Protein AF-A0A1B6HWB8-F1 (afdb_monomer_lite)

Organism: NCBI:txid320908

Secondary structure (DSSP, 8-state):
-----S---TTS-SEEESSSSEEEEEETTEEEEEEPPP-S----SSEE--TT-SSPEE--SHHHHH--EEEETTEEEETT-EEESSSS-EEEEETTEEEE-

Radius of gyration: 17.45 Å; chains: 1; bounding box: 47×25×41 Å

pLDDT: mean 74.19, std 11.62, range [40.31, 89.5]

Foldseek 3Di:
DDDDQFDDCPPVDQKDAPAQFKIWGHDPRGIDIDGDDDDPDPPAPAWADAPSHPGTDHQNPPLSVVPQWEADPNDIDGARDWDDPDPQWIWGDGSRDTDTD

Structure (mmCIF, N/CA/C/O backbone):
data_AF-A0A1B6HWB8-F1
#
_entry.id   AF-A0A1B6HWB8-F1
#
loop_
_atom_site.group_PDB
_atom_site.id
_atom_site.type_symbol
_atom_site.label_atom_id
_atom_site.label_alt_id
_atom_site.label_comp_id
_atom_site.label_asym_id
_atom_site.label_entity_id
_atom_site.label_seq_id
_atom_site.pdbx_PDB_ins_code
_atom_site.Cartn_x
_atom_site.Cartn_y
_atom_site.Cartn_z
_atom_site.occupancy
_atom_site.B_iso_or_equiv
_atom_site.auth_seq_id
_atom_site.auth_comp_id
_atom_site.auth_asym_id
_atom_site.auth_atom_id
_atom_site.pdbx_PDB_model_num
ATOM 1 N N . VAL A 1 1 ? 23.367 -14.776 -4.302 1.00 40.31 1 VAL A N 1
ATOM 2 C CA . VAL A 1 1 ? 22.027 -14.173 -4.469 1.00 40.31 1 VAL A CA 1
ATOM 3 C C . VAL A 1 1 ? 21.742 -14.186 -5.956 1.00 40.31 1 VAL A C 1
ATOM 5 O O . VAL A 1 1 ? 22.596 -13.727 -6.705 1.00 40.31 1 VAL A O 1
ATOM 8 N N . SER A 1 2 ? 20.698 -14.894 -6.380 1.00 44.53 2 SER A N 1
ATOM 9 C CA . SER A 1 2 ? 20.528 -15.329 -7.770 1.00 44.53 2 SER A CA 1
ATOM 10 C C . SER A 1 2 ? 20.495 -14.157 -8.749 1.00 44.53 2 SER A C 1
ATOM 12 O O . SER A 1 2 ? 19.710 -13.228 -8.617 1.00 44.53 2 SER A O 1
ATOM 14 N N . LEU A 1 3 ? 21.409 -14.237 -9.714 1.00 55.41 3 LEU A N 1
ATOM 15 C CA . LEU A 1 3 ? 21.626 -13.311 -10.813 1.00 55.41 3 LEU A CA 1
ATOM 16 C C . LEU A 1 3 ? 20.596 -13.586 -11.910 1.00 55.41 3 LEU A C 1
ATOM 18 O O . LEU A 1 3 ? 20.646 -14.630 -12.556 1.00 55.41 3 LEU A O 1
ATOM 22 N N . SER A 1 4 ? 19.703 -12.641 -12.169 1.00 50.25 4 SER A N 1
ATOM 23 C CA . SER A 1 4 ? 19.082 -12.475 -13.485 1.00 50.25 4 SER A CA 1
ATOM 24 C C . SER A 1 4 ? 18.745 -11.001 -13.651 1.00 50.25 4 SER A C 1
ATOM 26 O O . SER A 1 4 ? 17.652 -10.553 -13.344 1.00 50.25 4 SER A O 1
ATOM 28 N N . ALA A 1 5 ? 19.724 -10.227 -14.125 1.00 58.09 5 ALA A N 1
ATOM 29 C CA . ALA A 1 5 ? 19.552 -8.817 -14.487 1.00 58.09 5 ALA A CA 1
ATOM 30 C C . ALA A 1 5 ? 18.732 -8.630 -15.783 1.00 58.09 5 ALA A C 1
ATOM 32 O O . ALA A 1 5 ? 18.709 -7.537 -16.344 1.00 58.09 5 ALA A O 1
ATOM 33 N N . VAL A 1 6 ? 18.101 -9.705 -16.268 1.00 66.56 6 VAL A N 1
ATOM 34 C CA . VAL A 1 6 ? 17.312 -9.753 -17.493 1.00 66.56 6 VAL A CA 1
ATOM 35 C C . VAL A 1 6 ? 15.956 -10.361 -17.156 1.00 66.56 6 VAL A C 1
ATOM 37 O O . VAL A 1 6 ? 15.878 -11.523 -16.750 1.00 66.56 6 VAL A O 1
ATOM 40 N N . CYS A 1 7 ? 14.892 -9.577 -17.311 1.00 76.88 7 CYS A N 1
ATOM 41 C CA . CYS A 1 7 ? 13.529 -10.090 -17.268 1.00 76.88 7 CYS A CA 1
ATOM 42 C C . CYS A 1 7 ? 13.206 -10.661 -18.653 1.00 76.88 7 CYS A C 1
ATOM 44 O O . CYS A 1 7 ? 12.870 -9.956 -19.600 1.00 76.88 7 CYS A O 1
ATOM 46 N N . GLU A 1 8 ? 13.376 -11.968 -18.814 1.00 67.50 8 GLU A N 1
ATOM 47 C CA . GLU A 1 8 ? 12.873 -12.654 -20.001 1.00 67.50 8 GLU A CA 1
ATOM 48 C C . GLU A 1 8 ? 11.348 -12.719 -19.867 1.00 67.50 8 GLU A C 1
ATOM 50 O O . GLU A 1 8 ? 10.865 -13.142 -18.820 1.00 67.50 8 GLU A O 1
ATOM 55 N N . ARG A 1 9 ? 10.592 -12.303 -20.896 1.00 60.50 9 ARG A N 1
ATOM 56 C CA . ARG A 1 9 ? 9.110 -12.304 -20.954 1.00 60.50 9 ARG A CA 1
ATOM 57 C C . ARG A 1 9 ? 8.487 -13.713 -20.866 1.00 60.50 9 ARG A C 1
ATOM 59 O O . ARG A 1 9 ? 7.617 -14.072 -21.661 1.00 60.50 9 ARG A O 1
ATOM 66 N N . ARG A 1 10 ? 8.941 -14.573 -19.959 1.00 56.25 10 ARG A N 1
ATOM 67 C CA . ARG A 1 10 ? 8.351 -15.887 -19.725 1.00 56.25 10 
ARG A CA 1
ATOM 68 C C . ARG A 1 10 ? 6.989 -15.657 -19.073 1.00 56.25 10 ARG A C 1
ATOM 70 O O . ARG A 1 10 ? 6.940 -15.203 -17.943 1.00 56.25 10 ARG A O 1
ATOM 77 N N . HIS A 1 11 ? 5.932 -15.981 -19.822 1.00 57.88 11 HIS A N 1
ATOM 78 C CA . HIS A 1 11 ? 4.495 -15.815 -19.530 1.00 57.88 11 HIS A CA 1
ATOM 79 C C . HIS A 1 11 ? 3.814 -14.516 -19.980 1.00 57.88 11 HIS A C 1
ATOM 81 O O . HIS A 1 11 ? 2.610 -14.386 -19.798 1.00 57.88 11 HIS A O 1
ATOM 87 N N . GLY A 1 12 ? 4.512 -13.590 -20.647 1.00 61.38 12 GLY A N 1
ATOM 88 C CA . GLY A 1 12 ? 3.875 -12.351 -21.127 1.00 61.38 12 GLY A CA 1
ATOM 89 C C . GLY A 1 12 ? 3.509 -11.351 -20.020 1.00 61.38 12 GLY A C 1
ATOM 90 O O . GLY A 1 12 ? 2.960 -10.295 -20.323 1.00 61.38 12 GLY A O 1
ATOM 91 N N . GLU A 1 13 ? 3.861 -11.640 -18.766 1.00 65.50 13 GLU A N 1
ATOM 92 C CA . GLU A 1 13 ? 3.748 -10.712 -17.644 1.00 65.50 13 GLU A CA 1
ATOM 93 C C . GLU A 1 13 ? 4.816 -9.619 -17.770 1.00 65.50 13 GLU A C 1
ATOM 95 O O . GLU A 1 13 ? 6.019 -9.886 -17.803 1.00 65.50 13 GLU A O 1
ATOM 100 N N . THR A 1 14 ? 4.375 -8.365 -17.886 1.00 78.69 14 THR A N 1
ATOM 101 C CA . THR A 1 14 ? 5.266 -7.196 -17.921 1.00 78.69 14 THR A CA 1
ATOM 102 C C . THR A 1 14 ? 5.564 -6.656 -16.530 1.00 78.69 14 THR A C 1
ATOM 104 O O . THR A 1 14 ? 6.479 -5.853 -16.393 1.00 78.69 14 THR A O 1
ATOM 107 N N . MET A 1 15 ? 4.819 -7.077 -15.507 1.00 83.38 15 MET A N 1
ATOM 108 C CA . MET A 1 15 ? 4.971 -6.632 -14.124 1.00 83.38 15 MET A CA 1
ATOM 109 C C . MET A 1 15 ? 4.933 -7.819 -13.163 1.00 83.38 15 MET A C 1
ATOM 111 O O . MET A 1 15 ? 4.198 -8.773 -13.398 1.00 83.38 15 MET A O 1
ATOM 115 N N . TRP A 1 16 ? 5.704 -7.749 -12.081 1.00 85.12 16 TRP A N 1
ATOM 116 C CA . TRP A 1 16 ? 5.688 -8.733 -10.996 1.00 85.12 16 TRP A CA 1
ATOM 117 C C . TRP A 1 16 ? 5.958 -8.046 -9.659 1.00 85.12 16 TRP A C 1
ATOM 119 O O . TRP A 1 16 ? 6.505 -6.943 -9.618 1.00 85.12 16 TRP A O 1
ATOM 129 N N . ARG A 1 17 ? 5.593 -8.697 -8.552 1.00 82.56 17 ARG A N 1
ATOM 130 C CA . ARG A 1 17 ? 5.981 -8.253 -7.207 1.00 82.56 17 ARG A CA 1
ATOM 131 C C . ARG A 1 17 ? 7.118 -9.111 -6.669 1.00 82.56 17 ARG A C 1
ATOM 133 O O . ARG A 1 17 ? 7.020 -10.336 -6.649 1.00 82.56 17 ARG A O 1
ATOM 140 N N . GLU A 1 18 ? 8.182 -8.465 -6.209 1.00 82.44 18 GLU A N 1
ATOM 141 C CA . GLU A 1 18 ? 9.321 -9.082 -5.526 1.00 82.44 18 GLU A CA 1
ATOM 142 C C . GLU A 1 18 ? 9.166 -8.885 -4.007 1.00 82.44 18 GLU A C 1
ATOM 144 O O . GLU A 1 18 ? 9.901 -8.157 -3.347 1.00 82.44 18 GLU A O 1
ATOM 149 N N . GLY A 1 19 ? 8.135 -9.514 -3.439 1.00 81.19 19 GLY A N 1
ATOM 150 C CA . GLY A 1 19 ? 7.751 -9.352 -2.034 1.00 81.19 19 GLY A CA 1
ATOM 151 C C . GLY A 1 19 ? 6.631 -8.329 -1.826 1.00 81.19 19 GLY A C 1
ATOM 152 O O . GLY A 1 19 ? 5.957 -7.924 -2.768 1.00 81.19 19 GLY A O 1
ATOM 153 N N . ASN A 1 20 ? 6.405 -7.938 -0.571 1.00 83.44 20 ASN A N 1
************
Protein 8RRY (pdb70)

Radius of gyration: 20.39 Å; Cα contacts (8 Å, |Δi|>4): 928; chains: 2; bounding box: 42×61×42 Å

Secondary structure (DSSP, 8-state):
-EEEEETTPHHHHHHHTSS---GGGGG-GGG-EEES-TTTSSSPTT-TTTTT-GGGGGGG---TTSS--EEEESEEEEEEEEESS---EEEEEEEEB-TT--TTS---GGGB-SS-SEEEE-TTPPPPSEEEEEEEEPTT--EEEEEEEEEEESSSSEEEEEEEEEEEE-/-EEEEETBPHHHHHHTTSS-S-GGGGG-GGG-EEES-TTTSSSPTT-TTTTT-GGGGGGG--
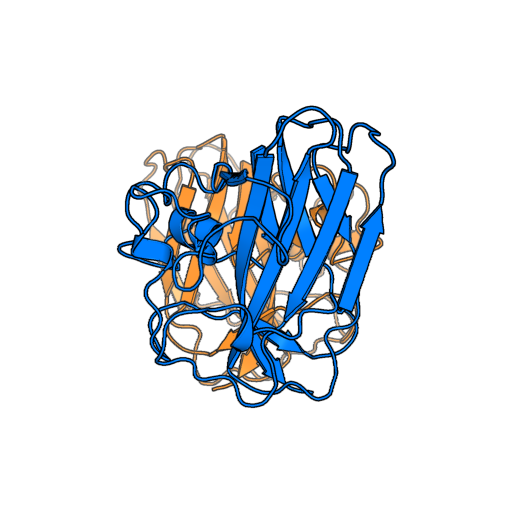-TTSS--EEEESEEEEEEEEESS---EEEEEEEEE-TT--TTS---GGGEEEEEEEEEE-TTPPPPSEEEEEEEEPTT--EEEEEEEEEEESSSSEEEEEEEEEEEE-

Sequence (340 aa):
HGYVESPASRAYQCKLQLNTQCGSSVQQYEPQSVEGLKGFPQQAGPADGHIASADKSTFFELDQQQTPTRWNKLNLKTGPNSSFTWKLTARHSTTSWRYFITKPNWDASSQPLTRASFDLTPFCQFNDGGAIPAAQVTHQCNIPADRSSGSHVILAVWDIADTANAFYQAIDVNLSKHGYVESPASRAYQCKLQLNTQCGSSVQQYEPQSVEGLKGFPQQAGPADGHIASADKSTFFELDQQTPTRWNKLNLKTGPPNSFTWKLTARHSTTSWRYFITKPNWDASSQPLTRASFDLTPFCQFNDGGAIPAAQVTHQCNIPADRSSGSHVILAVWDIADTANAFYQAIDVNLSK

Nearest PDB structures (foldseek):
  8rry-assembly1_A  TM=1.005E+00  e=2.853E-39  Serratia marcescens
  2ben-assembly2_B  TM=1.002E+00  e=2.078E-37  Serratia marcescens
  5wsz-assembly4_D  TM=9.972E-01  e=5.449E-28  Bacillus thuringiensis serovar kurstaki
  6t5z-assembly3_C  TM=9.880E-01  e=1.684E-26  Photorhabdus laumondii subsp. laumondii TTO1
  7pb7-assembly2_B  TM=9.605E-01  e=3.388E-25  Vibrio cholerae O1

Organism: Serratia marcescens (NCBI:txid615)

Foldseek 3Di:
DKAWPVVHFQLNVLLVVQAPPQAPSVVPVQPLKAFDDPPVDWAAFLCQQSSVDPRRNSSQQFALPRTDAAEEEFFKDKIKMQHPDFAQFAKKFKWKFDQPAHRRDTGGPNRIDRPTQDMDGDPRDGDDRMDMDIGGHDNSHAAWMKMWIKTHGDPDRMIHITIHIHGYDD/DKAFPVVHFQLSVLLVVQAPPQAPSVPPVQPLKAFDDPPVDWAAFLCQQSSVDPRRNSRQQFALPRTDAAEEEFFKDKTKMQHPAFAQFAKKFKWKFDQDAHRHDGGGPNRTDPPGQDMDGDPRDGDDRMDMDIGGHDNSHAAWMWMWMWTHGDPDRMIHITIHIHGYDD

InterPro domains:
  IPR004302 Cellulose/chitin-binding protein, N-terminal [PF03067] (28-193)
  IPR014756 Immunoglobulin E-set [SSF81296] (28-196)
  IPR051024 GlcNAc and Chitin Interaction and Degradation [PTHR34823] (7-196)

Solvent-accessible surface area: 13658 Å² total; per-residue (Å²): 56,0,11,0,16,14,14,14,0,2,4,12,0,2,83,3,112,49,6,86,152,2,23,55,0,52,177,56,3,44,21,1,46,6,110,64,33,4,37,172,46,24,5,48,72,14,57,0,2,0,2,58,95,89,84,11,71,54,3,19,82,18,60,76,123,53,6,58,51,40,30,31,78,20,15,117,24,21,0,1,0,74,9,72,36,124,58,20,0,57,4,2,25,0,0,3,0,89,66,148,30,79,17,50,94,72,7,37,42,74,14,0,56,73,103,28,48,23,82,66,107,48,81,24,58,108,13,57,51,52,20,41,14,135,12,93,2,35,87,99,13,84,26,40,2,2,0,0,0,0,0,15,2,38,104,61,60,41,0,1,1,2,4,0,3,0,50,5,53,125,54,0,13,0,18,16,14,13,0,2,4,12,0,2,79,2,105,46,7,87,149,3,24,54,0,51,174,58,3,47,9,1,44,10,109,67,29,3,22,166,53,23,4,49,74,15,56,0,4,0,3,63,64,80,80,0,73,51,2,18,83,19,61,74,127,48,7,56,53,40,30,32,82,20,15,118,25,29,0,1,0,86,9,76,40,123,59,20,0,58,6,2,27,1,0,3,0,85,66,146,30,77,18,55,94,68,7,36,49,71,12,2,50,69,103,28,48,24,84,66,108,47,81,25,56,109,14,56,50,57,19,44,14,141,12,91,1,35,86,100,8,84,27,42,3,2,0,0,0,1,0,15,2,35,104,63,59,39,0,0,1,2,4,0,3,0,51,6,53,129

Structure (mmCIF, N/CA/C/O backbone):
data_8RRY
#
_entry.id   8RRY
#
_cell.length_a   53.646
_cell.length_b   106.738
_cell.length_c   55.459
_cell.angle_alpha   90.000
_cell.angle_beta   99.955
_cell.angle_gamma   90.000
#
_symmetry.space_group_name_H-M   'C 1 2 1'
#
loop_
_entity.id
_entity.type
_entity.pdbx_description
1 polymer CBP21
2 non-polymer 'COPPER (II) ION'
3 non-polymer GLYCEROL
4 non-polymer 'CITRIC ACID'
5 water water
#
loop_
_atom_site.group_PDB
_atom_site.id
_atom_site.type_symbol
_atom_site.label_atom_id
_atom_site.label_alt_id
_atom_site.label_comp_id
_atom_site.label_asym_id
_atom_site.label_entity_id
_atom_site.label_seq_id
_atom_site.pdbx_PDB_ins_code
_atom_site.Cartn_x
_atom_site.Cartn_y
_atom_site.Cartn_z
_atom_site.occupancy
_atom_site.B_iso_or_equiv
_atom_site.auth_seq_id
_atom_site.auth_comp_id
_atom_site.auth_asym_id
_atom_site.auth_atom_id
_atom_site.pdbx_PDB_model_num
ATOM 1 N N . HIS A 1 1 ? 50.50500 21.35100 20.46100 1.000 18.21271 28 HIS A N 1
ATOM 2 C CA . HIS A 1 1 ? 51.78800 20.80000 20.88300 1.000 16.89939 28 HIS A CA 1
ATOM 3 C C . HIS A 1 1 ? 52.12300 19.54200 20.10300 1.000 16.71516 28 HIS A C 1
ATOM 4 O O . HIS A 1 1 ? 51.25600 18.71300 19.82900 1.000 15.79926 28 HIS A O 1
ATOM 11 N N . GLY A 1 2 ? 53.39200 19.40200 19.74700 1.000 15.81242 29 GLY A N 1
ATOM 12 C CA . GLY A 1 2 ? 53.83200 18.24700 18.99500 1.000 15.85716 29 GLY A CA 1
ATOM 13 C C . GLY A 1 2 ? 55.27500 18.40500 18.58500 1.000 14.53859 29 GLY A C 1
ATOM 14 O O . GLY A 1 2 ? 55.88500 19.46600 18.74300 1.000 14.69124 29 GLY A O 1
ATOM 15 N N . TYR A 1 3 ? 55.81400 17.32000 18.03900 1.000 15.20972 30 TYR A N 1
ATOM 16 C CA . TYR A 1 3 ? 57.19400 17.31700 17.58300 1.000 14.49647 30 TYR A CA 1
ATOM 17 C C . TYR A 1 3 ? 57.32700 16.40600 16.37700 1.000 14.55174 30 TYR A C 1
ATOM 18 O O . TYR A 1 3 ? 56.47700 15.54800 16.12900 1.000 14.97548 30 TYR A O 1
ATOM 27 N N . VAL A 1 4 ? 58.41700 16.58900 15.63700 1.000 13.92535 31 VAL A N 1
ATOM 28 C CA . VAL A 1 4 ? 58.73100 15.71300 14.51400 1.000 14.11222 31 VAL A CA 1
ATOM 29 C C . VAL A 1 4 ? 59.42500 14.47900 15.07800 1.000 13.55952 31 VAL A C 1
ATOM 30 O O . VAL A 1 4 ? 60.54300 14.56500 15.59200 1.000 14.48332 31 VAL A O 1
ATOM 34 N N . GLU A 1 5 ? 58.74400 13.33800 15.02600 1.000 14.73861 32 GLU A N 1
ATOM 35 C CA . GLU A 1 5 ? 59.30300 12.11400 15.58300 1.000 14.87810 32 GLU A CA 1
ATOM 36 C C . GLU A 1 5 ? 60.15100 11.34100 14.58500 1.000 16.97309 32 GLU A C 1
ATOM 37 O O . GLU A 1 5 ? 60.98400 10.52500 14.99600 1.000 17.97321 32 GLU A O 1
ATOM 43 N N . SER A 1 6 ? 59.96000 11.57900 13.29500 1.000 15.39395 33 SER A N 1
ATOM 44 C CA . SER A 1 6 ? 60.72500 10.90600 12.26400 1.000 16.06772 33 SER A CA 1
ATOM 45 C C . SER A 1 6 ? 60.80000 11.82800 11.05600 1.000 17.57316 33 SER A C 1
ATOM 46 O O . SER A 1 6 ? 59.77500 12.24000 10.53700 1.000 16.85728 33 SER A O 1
************
In the listing above, locate the line with "ATOM 57 C C" and the line with "ATOM 66 N N", then extract exactly those lines and every line between them, and nothing more.

_Answer to the exercise_
ATOM 57 C C . ARG A 1 9 ? 8.487 -13.713 -20.866 1.00 60.50 9 ARG A C 1
ATOM 59 O O . ARG A 1 9 ? 7.617 -14.072 -21.661 1.00 60.50 9 ARG A O 1
ATOM 66 N N . ARG A 1 10 ? 8.941 -14.573 -19.959 1.00 56.25 10 ARG A N 1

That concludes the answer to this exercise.